§ Assigned task
Your task is to return exactly the lines that run from the one containing "ATOM 179 O O" through the end of the listing below, without any pictures.

§ Provided records
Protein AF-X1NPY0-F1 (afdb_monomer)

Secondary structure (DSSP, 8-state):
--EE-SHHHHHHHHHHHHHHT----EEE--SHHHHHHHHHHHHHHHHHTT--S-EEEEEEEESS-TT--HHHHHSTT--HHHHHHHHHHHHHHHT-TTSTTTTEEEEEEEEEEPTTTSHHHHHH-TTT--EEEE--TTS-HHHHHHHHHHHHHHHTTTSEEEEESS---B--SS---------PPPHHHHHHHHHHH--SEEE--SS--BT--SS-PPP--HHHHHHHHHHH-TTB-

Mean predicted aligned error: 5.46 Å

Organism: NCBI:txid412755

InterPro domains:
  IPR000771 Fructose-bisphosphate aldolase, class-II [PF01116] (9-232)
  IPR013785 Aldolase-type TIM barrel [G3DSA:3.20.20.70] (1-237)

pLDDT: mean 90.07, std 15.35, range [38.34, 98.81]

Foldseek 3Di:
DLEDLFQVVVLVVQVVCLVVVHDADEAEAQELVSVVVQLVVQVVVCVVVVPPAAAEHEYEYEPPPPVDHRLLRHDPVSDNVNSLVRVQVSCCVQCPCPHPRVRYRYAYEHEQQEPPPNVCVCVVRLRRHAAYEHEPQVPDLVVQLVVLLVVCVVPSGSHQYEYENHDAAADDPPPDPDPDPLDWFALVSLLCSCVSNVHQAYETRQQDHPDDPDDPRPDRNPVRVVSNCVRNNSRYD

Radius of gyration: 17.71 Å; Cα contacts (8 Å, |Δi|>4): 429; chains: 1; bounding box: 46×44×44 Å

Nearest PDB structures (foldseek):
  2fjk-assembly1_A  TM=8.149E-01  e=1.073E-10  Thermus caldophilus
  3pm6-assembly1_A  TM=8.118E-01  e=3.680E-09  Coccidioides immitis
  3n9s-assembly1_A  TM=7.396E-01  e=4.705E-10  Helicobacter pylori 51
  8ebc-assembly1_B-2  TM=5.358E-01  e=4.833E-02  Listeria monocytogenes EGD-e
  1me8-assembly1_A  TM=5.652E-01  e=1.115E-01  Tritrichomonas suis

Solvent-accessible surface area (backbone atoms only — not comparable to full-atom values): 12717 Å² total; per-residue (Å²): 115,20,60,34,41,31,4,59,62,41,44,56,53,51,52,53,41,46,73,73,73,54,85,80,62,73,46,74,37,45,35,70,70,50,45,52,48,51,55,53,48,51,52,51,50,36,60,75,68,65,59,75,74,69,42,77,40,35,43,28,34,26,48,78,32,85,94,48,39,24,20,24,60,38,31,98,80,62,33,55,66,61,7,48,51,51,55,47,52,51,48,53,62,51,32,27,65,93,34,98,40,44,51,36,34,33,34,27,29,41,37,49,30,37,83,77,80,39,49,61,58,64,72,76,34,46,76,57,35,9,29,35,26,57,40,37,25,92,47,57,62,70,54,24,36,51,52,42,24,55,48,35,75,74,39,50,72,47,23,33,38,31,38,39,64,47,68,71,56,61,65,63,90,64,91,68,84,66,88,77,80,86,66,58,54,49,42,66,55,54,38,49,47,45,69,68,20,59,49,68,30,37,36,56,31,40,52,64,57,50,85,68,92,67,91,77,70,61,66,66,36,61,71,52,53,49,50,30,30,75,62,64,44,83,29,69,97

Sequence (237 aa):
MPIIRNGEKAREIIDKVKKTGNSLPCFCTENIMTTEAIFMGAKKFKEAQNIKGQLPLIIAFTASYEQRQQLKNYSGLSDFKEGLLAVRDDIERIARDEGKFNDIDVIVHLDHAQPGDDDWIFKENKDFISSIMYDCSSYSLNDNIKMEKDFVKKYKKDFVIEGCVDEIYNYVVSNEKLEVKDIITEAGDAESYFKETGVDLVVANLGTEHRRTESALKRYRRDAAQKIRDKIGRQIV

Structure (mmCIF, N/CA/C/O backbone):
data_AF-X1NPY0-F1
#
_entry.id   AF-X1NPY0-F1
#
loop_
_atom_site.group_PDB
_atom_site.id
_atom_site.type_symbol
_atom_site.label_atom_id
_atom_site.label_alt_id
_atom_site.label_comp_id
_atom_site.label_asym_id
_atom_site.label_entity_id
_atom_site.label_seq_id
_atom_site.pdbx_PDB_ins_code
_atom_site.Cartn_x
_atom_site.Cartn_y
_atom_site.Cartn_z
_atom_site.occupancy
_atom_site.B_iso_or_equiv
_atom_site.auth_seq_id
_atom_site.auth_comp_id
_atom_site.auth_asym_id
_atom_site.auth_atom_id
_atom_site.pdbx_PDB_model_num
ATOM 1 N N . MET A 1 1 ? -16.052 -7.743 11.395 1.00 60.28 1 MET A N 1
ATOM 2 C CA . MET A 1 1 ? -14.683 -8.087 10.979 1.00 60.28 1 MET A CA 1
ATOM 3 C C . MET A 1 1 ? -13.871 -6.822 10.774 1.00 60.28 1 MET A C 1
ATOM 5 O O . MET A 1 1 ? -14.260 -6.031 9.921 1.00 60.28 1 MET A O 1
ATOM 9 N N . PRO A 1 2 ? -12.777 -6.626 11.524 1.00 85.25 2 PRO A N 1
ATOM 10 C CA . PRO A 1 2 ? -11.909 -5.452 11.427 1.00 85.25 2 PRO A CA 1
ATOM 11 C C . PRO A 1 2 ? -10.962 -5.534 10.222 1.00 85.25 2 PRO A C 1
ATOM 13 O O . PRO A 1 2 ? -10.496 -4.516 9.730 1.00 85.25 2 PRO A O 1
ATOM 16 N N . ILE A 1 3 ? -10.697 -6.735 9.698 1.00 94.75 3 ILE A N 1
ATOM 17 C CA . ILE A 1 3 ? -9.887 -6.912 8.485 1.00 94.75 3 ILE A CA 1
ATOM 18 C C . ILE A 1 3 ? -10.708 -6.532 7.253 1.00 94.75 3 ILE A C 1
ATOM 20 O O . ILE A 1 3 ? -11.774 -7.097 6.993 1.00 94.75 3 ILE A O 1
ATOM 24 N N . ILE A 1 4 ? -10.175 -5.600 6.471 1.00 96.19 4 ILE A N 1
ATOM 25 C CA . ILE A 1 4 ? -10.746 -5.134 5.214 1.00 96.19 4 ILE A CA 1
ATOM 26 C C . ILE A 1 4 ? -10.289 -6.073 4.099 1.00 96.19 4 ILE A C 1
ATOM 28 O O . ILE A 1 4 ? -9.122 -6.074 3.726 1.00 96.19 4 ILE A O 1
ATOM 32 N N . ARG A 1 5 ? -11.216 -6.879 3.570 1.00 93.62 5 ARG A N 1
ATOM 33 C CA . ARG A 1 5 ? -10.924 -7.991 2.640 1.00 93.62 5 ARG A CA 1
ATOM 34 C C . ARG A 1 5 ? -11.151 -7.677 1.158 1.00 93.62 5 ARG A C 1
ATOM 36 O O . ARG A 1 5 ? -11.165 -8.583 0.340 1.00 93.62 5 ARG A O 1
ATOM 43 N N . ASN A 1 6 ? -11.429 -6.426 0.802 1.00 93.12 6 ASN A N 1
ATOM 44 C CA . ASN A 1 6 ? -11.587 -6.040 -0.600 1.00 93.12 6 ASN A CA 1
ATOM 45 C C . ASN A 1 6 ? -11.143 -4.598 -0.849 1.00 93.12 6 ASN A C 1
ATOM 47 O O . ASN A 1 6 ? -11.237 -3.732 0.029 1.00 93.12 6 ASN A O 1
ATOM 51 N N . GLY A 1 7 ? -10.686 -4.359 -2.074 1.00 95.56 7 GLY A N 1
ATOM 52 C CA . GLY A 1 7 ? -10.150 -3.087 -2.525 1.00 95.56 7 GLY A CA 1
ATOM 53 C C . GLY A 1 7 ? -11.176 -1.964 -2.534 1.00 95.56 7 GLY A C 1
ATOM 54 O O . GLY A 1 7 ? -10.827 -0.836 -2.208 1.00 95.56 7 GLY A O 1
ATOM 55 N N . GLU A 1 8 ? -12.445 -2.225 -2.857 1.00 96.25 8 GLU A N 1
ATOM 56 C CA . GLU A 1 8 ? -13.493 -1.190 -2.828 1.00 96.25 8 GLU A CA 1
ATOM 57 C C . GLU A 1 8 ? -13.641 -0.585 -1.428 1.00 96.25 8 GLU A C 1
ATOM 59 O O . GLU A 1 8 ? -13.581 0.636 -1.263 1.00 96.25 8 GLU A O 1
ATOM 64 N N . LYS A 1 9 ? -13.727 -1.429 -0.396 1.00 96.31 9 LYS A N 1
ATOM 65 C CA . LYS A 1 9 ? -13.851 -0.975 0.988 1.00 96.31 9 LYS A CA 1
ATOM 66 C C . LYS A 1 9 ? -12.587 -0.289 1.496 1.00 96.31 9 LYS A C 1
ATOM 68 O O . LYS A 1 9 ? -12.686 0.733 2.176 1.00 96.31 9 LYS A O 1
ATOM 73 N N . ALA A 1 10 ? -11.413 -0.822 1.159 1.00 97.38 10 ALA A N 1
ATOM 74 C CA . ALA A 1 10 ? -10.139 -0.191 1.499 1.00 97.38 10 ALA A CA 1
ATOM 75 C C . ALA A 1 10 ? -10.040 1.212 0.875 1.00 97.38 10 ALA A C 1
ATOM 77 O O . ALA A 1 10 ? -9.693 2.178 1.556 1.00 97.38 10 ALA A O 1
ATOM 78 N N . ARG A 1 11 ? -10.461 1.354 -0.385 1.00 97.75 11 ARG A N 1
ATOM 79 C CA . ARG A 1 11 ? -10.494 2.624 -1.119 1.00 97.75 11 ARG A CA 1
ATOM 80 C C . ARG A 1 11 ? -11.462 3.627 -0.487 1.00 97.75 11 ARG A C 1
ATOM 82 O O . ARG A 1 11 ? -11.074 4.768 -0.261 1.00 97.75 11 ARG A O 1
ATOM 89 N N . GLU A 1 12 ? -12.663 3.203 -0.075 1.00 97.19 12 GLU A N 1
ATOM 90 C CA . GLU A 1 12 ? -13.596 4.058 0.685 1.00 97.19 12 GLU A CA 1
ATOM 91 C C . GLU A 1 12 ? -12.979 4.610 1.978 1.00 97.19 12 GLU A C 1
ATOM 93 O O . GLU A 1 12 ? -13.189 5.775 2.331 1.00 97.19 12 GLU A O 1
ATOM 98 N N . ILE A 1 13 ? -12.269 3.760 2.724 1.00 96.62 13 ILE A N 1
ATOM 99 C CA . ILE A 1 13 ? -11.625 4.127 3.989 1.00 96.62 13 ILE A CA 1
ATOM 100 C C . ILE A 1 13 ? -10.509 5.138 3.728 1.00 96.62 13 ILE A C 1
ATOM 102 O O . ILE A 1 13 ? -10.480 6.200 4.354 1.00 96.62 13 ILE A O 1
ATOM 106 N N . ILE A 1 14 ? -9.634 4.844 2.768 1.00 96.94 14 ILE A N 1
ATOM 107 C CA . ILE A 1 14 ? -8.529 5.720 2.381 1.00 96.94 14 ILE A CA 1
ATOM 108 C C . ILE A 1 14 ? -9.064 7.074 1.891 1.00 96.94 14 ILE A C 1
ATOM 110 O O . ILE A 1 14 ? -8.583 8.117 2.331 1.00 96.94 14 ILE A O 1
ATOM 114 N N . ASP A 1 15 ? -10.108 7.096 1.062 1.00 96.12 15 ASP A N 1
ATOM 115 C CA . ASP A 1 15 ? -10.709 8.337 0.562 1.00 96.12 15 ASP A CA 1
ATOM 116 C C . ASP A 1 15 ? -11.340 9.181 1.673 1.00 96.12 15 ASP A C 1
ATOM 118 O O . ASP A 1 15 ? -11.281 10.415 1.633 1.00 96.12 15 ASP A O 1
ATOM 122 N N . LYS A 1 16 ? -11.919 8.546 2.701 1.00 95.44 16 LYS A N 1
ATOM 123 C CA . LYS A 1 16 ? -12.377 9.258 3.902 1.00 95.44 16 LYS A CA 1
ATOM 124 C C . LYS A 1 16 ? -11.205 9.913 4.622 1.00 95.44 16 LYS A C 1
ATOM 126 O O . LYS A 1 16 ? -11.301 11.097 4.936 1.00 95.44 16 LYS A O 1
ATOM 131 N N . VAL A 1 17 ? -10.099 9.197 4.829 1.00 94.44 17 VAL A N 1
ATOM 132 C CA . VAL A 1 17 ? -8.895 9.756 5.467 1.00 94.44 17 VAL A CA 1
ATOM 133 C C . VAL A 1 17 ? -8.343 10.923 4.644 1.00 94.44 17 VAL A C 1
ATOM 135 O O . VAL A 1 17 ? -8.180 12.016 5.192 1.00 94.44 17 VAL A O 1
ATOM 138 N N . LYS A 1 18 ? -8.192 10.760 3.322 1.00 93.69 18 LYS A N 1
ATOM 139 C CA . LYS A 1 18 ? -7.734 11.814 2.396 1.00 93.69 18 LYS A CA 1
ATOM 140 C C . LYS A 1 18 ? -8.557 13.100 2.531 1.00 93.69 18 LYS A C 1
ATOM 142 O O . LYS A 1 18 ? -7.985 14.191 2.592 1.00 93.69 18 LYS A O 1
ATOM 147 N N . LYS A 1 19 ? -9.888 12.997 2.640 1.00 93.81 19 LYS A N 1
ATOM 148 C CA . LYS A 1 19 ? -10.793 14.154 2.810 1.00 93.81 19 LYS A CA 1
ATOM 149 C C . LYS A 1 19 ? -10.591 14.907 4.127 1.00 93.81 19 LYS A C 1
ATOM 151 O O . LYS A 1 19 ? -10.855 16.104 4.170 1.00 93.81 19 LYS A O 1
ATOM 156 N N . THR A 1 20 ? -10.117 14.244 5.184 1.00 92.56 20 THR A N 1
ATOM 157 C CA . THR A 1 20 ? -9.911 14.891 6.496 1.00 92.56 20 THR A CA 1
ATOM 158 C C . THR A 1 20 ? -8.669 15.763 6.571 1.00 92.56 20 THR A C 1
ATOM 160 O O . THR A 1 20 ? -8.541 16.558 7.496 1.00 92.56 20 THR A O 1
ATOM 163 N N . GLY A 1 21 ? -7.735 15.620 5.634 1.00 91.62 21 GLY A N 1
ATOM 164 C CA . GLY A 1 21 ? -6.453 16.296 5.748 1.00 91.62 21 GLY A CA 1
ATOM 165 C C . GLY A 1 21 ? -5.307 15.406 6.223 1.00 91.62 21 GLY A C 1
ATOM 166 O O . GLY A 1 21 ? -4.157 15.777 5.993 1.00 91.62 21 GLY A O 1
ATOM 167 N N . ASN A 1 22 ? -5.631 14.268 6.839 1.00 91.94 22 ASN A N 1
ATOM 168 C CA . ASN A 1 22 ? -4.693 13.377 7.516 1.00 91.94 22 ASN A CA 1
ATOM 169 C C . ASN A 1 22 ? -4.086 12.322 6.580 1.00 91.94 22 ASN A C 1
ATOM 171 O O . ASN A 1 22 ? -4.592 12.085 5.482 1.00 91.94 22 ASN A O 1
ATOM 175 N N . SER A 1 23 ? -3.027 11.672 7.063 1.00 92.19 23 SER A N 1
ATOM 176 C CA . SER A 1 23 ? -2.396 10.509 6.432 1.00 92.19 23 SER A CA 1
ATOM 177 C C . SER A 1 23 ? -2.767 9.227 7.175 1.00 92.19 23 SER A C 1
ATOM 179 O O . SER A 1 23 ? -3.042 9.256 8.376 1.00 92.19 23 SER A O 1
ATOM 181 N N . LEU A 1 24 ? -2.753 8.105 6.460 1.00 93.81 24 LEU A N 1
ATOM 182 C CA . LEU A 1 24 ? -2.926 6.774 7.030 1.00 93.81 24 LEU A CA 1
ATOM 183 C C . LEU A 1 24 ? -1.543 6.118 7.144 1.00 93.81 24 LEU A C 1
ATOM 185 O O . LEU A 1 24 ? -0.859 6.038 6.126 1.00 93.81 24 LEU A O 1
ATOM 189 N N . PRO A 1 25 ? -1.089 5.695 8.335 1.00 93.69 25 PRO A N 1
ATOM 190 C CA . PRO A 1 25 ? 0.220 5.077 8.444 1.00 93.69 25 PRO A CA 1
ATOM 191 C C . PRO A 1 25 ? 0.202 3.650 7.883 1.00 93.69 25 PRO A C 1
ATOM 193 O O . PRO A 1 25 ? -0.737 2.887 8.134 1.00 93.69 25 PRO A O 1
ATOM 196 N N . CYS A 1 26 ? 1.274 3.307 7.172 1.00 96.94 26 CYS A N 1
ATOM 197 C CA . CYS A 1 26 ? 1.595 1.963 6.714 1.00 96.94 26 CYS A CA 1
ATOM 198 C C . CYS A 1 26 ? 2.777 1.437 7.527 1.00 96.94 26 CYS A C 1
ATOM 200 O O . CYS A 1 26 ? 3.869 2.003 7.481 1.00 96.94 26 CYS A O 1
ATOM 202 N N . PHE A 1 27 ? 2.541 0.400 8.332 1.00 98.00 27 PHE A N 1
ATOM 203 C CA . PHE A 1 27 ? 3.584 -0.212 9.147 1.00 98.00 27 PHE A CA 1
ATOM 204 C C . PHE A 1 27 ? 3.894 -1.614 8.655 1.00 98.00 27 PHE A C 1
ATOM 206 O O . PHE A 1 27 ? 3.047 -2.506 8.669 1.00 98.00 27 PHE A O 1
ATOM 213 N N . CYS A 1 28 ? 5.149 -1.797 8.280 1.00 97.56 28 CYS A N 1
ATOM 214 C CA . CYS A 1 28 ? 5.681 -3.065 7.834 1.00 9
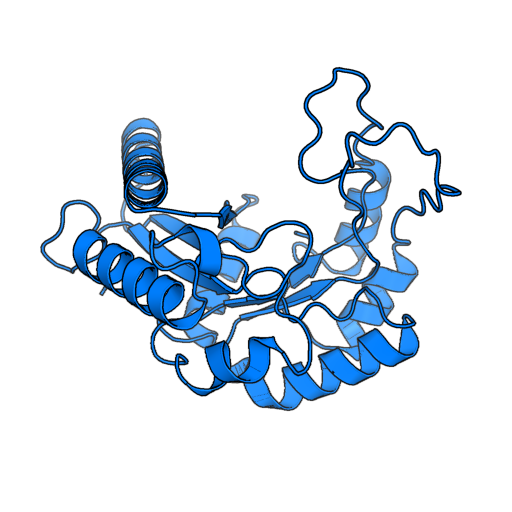7.56 28 CYS A CA 1
ATOM 215 C C . CYS A 1 28 ? 5.968 -3.987 9.038 1.00 97.56 28 CYS A C 1
ATOM 217 O O . CYS A 1 28 ? 6.521 -3.542 10.046 1.00 97.56 28 CYS A O 1
ATOM 219 N N . THR A 1 29 ? 5.595 -5.266 8.947 1.00 98.00 29 THR A N 1
ATOM 220 C CA . THR A 1 29 ? 5.765 -6.264 10.019 1.00 98.00 29 THR A CA 1
ATOM 221 C C . THR A 1 29 ? 6.621 -7.450 9.576 1.00 98.00 29 THR A C 1
ATOM 223 O O . THR A 1 29 ? 6.653 -7.799 8.402 1.00 98.00 29 THR A O 1
ATOM 226 N N . GLU A 1 30 ? 7.349 -8.062 10.511 1.00 95.69 30 GLU A N 1
ATOM 227 C CA . GLU A 1 30 ? 8.293 -9.152 10.229 1.00 95.69 30 GLU A CA 1
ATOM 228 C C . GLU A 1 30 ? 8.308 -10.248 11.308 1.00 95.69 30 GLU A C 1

§ The answer
ATOM 179 O O . SER A 1 23 ? -3.042 9.256 8.376 1.00 92.19 23 SER A O 1
ATOM 181 N N . LEU A 1 24 ? -2.753 8.105 6.460 1.00 93.81 24 LEU A N 1
ATOM 182 C CA . LEU A 1 24 ? -2.926 6.774 7.030 1.00 93.81 24 LEU A CA 1
ATOM 183 C C . LEU A 1 24 ? -1.543 6.118 7.144 1.00 93.81 24 LEU A C 1
ATOM 185 O O . LEU A 1 24 ? -0.859 6.038 6.126 1.00 93.81 24 LEU A O 1
ATOM 189 N N . PRO A 1 25 ? -1.089 5.695 8.335 1.00 93.69 25 PRO A N 1
ATOM 190 C CA . PRO A 1 25 ? 0.220 5.077 8.444 1.00 93.69 25 PRO A CA 1
ATOM 191 C C . PRO A 1 25 ? 0.202 3.650 7.883 1.00 93.69 25 PRO A C 1
ATOM 193 O O . PRO A 1 25 ? -0.737 2.887 8.134 1.00 93.69 25 PRO A O 1
ATOM 196 N N . CYS A 1 26 ? 1.274 3.307 7.172 1.00 96.94 26 CYS A N 1
ATOM 197 C CA . CYS A 1 26 ? 1.595 1.963 6.714 1.00 96.94 26 CYS A CA 1
ATOM 198 C C . CYS A 1 26 ? 2.777 1.437 7.527 1.00 96.94 26 CYS A C 1
ATOM 200 O O . CYS A 1 26 ? 3.869 2.003 7.481 1.00 96.94 26 CYS A O 1
ATOM 202 N N . PHE A 1 27 ? 2.541 0.400 8.332 1.00 98.00 27 PHE A N 1
ATOM 203 C CA . PHE A 1 27 ? 3.584 -0.212 9.147 1.00 98.00 27 PHE A CA 1
ATOM 204 C C . PHE A 1 27 ? 3.894 -1.614 8.655 1.00 98.00 27 PHE A C 1
ATOM 206 O O . PHE A 1 27 ? 3.047 -2.506 8.669 1.00 98.00 27 PHE A O 1
ATOM 213 N N . CYS A 1 28 ? 5.149 -1.797 8.280 1.00 97.56 28 CYS A N 1
ATOM 214 C CA . CYS A 1 28 ? 5.681 -3.065 7.834 1.00 9
7.56 28 CYS A CA 1
ATOM 215 C C . CYS A 1 28 ? 5.968 -3.987 9.038 1.00 97.56 28 CYS A C 1
ATOM 217 O O . CYS A 1 28 ? 6.521 -3.542 10.046 1.00 97.56 28 CYS A O 1
ATOM 219 N N . THR A 1 29 ? 5.595 -5.266 8.947 1.00 98.00 29 THR A N 1
ATOM 220 C CA . THR A 1 29 ? 5.765 -6.264 10.019 1.00 98.00 29 THR A CA 1
ATOM 221 C C . THR A 1 29 ? 6.621 -7.450 9.576 1.00 98.00 29 THR A C 1
ATOM 223 O O . THR A 1 29 ? 6.653 -7.799 8.402 1.00 98.00 29 THR A O 1
ATOM 226 N N . GLU A 1 30 ? 7.349 -8.062 10.511 1.00 95.69 30 GLU A N 1
ATOM 227 C CA . GLU A 1 30 ? 8.293 -9.152 10.229 1.00 95.69 30 GLU A CA 1
ATOM 228 C C . GLU A 1 30 ? 8.308 -10.248 11.308 1.00 95.69 30 GLU A C 1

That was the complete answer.